As none of these credibility attacks on cross had to do with Gormady’s actual statements made in his “interview/confession,” this case is controlled by State v. Anton, 700 So.2d 743 (Fla. 2d DCA 1997). In Anton, “[t]he jury requested, and the trial court isolated, [a witness’s] testimony relating to a discrete elément of one of the offenses.” 700 So.2d at 748. Defense counsel objected and argued that all of the witness’s testimony would need to be read back because the failure to do so would “plac[e] undue weight on a narrow portion of the evidence.” Id. at 747. This court held that the trial court did riot abuse its discretion in permitting the discrete read-back over defense counsel’s objection, noting that “there was no other witness testimony casting doubt on [the witness’s] observation.” Id. at 748. Here, the jury made a similarly discrete request to hear only the portion of testimony concerning Gormady’s actual statements. Because the general credibility attacks contained in cross-examination were outside the scope of the jury’s request, and the failure to include them was not misleading nor did it place undue emphasis on a prejudicial portion, the trial court did not abuse its discretion in allowing the partial read-back.
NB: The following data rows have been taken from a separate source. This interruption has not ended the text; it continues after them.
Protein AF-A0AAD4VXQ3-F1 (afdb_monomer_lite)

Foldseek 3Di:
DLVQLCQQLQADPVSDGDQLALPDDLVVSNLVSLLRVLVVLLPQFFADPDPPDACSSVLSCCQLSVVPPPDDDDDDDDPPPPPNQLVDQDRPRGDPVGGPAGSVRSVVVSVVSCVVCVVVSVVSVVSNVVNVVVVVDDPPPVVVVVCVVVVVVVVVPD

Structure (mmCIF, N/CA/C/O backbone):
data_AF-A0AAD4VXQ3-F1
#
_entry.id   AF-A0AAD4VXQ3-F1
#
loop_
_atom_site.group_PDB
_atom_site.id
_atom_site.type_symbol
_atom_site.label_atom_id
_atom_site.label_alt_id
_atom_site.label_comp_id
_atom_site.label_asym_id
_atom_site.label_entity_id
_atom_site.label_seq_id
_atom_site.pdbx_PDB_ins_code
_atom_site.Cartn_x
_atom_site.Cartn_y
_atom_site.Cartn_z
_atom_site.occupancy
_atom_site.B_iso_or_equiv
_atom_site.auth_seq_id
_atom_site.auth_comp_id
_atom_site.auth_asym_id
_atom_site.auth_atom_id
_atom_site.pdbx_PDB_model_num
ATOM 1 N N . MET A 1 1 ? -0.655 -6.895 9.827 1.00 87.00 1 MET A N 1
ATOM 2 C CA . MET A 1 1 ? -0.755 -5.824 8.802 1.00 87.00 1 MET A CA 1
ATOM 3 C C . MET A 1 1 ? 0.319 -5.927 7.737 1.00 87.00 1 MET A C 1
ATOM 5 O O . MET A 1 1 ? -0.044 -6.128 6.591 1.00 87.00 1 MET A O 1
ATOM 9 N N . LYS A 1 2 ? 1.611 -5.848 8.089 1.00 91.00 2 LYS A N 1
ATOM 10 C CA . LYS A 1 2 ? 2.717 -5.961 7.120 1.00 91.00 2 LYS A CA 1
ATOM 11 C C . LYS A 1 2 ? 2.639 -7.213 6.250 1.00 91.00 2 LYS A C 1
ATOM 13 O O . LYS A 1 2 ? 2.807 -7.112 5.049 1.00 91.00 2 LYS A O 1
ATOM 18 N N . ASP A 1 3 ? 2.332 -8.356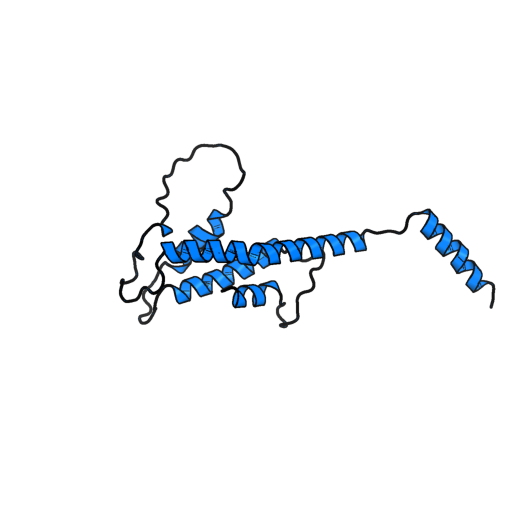 6.856 1.00 89.75 3 ASP A N 1
ATOM 19 C CA . ASP A 1 3 ? 2.139 -9.611 6.127 1.00 89.75 3 ASP A CA 1
ATOM 20 C C . ASP A 1 3 ? 1.071 -9.469 5.029 1.00 89.75 3 ASP A C 1
ATOM 22 O O . ASP A 1 3 ? 1.372 -9.619 3.851 1.00 89.75 3 ASP A O 1
ATOM 26 N N . ARG A 1 4 ? -0.126 -8.990 5.397 1.00 91.00 4 ARG A N 1
ATOM 27 C CA . ARG A 1 4 ? -1.217 -8.726 4.448 1.00 91.00 4 ARG A CA 1
ATOM 28 C C . ARG A 1 4 ? -0.846 -7.719 3.356 1.00 91.00 4 ARG A C 1
ATOM 30 O O . ARG A 1 4 ? -1.251 -7.906 2.212 1.00 91.00 4 ARG A O 1
ATOM 37 N N . PHE A 1 5 ? -0.093 -6.671 3.692 1.00 91.56 5 PHE A N 1
ATOM 38 C CA . PHE A 1 5 ? 0.443 -5.735 2.703 1.00 91.56 5 PHE A CA 1
ATOM 39 C C . PHE A 1 5 ? 1.372 -6.451 1.728 1.00 91.56 5 PHE A C 1
ATOM 41 O O . PHE A 1 5 ? 1.161 -6.360 0.526 1.00 91.56 5 PHE A O 1
ATOM 48 N N . SER A 1 6 ? 2.359 -7.190 2.237 1.00 89.19 6 SER A N 1
ATOM 49 C CA . SER A 1 6 ? 3.324 -7.927 1.427 1.00 89.19 6 SER A CA 1
ATOM 50 C C . SER A 1 6 ? 2.647 -8.943 0.515 1.00 89.19 6 SER A C 1
ATOM 52 O O . SER A 1 6 ? 3.071 -9.073 -0.627 1.00 89.19 6 SER A O 1
ATOM 54 N N . THR A 1 7 ? 1.590 -9.621 0.970 1.00 90.06 7 THR A N 1
ATOM 55 C CA . THR A 1 7 ? 0.821 -10.542 0.124 1.00 90.06 7 THR A CA 1
ATOM 56 C C . THR A 1 7 ? 0.179 -9.812 -1.054 1.00 90.06 7 THR A C 1
ATOM 58 O O . THR A 1 7 ? 0.340 -10.229 -2.189 1.00 90.06 7 THR A O 1
ATOM 61 N N . VAL A 1 8 ? -0.514 -8.694 -0.817 1.00 90.06 8 VAL A N 1
ATOM 62 C CA . VAL A 1 8 ? -1.211 -7.962 -1.894 1.00 90.06 8 VAL A CA 1
ATOM 63 C C . VAL A 1 8 ? -0.235 -7.191 -2.793 1.00 90.06 8 VAL A C 1
ATOM 65 O O . VAL A 1 8 ? -0.479 -7.029 -3.984 1.00 90.06 8 VAL A O 1
ATOM 68 N N . PHE A 1 9 ? 0.867 -6.703 -2.228 1.00 90.69 9 PHE A N 1
ATOM 69 C CA . PHE A 1 9 ? 1.840 -5.872 -2.928 1.00 90.69 9 PHE A CA 1
ATOM 70 C C . PHE A 1 9 ? 2.823 -6.697 -3.765 1.00 90.69 9 PHE A C 1
ATOM 72 O O . PHE A 1 9 ? 3.078 -6.359 -4.918 1.00 90.69 9 PHE A O 1
ATOM 79 N N . ASN A 1 10 ? 3.362 -7.781 -3.198 1.00 88.31 10 ASN A N 1
ATOM 80 C CA . ASN A 1 10 ? 4.398 -8.584 -3.848 1.00 88.31 10 ASN A CA 1
ATOM 81 C C . ASN A 1 10 ? 3.852 -9.767 -4.636 1.00 88.31 10 ASN A C 1
ATOM 83 O O . ASN A 1 10 ? 4.648 -10.409 -5.308 1.00 88.31 10 ASN A O 1
ATOM 87 N N . TYR A 1 11 ? 2.561 -10.090 -4.549 1.00 88.88 11 TYR A N 1
ATOM 88 C CA . TYR A 1 11 ? 1.987 -11.215 -5.283 1.00 88.88 11 TYR A CA 1
ATOM 89 C C . TYR A 1 11 ? 0.859 -10.757 -6.212 1.00 88.88 11 TYR A C 1
ATOM 91 O O . TYR A 1 11 ? 0.234 -9.705 -6.023 1.00 88.88 11 TYR A O 1
ATOM 99 N N . ASP A 1 12 ? 0.651 -11.512 -7.282 1.00 83.25 12 ASP A N 1
ATOM 100 C CA . ASP A 1 12 ? -0.494 -11.364 -8.173 1.00 83.25 12 ASP A CA 1
ATOM 101 C C . ASP A 1 12 ? -1.683 -12.236 -7.726 1.00 83.25 12 ASP A C 1
ATOM 103 O O . ASP A 1 12 ? -1.673 -12.840 -6.649 1.00 83.25 12 ASP A O 1
ATOM 107 N N . SER A 1 13 ? -2.747 -12.263 -8.533 1.00 81.12 13 SER A N 1
ATOM 108 C CA . SER A 1 13 ? -3.936 -13.087 -8.278 1.00 81.12 13 SER A CA 1
ATOM 109 C C . SER A 1 13 ? -3.640 -14.585 -8.243 1.00 81.12 13 SER A C 1
ATOM 111 O O . SER A 1 13 ? -4.382 -15.329 -7.605 1.00 81.12 13 SER A O 1
ATOM 113 N N . ASP A 1 14 ? -2.552 -15.011 -8.881 1.00 82.12 14 ASP A N 1
ATOM 114 C CA . ASP A 1 14 ? -2.142 -16.407 -9.005 1.00 82.12 14 ASP A CA 1
ATOM 115 C C . ASP A 1 14 ? -1.134 -16.802 -7.913 1.00 82.12 14 ASP A C 1
ATOM 117 O O . ASP A 1 14 ? -0.572 -17.896 -7.933 1.00 82.12 14 ASP A O 1
ATOM 121 N N . SER A 1 15 ? -0.932 -15.931 -6.912 1.00 81.06 15 SER A N 1
ATOM 122 C CA . SER A 1 15 ? 0.042 -16.104 -5.825 1.00 81.06 15 SER A CA 1
ATOM 123 C C . SER A 1 15 ? 1.489 -16.215 -6.310 1.00 81.06 15 SER A C 1
ATOM 125 O O . SER A 1 15 ? 2.347 -16.733 -5.590 1.00 81.06 15 SER A O 1
ATOM 127 N N . MET A 1 16 ? 1.785 -15.705 -7.506 1.00 84.44 16 MET A N 1
ATOM 128 C CA . MET A 1 16 ? 3.143 -15.638 -8.025 1.00 84.44 16 MET A CA 1
ATOM 129 C C . MET A 1 16 ? 3.806 -14.323 -7.605 1.00 84.44 16 MET A C 1
ATOM 131 O O . MET A 1 16 ? 3.132 -13.291 -7.525 1.00 84.44 16 MET A O 1
ATOM 135 N N . PRO A 1 17 ? 5.123 -14.327 -7.318 1.00 85.25 17 PRO A N 1
ATOM 136 C CA . PRO A 1 17 ? 5.858 -13.101 -7.044 1.00 85.25 17 PRO A CA 1
ATOM 137 C C . PRO A 1 17 ? 5.735 -12.121 -8.215 1.00 85.25 17 PRO A C 1
ATOM 139 O O . PRO A 1 17 ? 6.125 -12.414 -9.346 1.00 85.25 17 PRO A O 1
ATOM 142 N N . ARG A 1 18 ? 5.199 -10.938 -7.929 1.00 82.38 18 ARG A N 1
ATOM 143 C CA . ARG A 1 18 ? 4.966 -9.871 -8.892 1.00 82.38 18 ARG A CA 1
ATOM 144 C C . ARG A 1 18 ? 6.296 -9.330 -9.394 1.00 82.38 18 ARG A C 1
ATOM 146 O O . ARG A 1 18 ? 7.125 -8.840 -8.627 1.00 82.38 18 ARG A O 1
ATOM 153 N N . VAL A 1 19 ? 6.461 -9.362 -10.708 1.00 81.62 19 VAL A N 1
ATOM 154 C CA . VAL A 1 19 ? 7.548 -8.668 -11.396 1.00 81.62 19 VAL A CA 1
ATOM 155 C C . VAL A 1 19 ? 7.066 -7.261 -11.731 1.00 81.62 19 VAL A C 1
ATOM 157 O O . VAL A 1 19 ? 6.030 -7.101 -12.368 1.00 81.62 19 VAL A O 1
ATOM 160 N N . TRP A 1 20 ? 7.806 -6.238 -11.305 1.00 81.88 20 TRP A N 1
ATOM 161 C CA . TRP A 1 20 ? 7.455 -4.841 -11.566 1.00 81.88 20 TRP A CA 1
ATOM 162 C C . TRP A 1 20 ? 7.699 -4.492 -13.033 1.00 81.88 20 TRP A C 1
ATOM 164 O O . TRP A 1 20 ? 8.821 -4.177 -13.435 1.00 81.88 20 TRP A O 1
ATOM 174 N N . THR A 1 21 ? 6.648 -4.554 -13.850 1.00 76.00 21 THR A N 1
ATOM 175 C CA . THR A 1 21 ? 6.733 -4.203 -15.268 1.00 76.00 21 THR A CA 1
ATOM 176 C C . THR A 1 21 ? 6.324 -2.751 -15.502 1.00 76.00 21 THR A C 1
ATOM 178 O O . THR A 1 21 ? 5.605 -2.136 -14.715 1.00 76.00 21 THR A O 1
ATOM 181 N N . GLY A 1 22 ? 6.743 -2.163 -16.626 1.00 71.25 2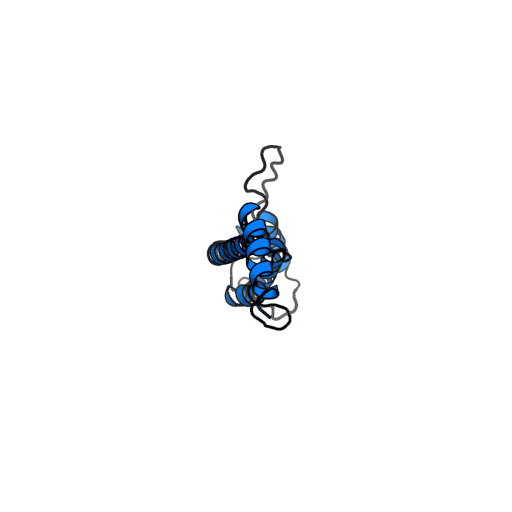2 GLY A N 1
ATOM 182 C CA . GLY A 1 22 ? 6.404 -0.773 -16.970 1.00 71.25 22 GLY A CA 1
ATOM 183 C C . GLY A 1 22 ? 4.906 -0.492 -17.183 1.00 71.25 22 GLY A C 1
ATOM 184 O O . GLY A 1 22 ? 4.545 0.665 -17.374 1.00 71.25 22 GLY A O 1
ATOM 185 N N . LYS A 1 23 ? 4.048 -1.522 -17.181 1.00 74.75 23 LYS A N 1
ATOM 186 C CA . LYS A 1 23 ? 2.590 -1.406 -17.352 1.00 74.75 23 LYS A CA 1
ATOM 187 C C . LYS A 1 23 ? 1.832 -1.355 -16.023 1.00 74.75 23 LYS A C 1
ATOM 189 O O . LYS A 1 23 ? 0.672 -0.957 -16.016 1.00 74.75 23 LYS A O 1
ATOM 194 N N . ASP A 1 24 ? 2.469 -1.757 -14.925 1.00 79.75 24 ASP A N 1
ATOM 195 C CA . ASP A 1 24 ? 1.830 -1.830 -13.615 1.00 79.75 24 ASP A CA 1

Accordingly, I would affirm Gormady’s convictions and sentences.
. While not applicable to Gormady, the Florida Supreme Court's recent amendments to Florida Rule of Criminal Procedure 3.410 support the trial court’s decision to allow the jury to "specify the particular testimony they wish to have read or played back.” See In re Amendments to Florida Rules of Criminal Procedure, - So.3d -, - (Fla.2015). Similarly, the standard jury instructions contemplate the scenario where, as here, a read-back of an entire witness’s testimony may. take a significant amount of time prompting the court to encourage the jury to ‘‘[m]ake [its] request for [reading] [playing] back testimony as specific as possible.” See Fla. Std. Jury Instr. (Crim.) 4.4.
. Notably, portions of the read-back given in this case did impeach the detective's credibility, as he admitted on. direct that he failed to memorialize some of his actual observations in his written report and that he failed to recall those same observations when he testified at a previous hearing in this case.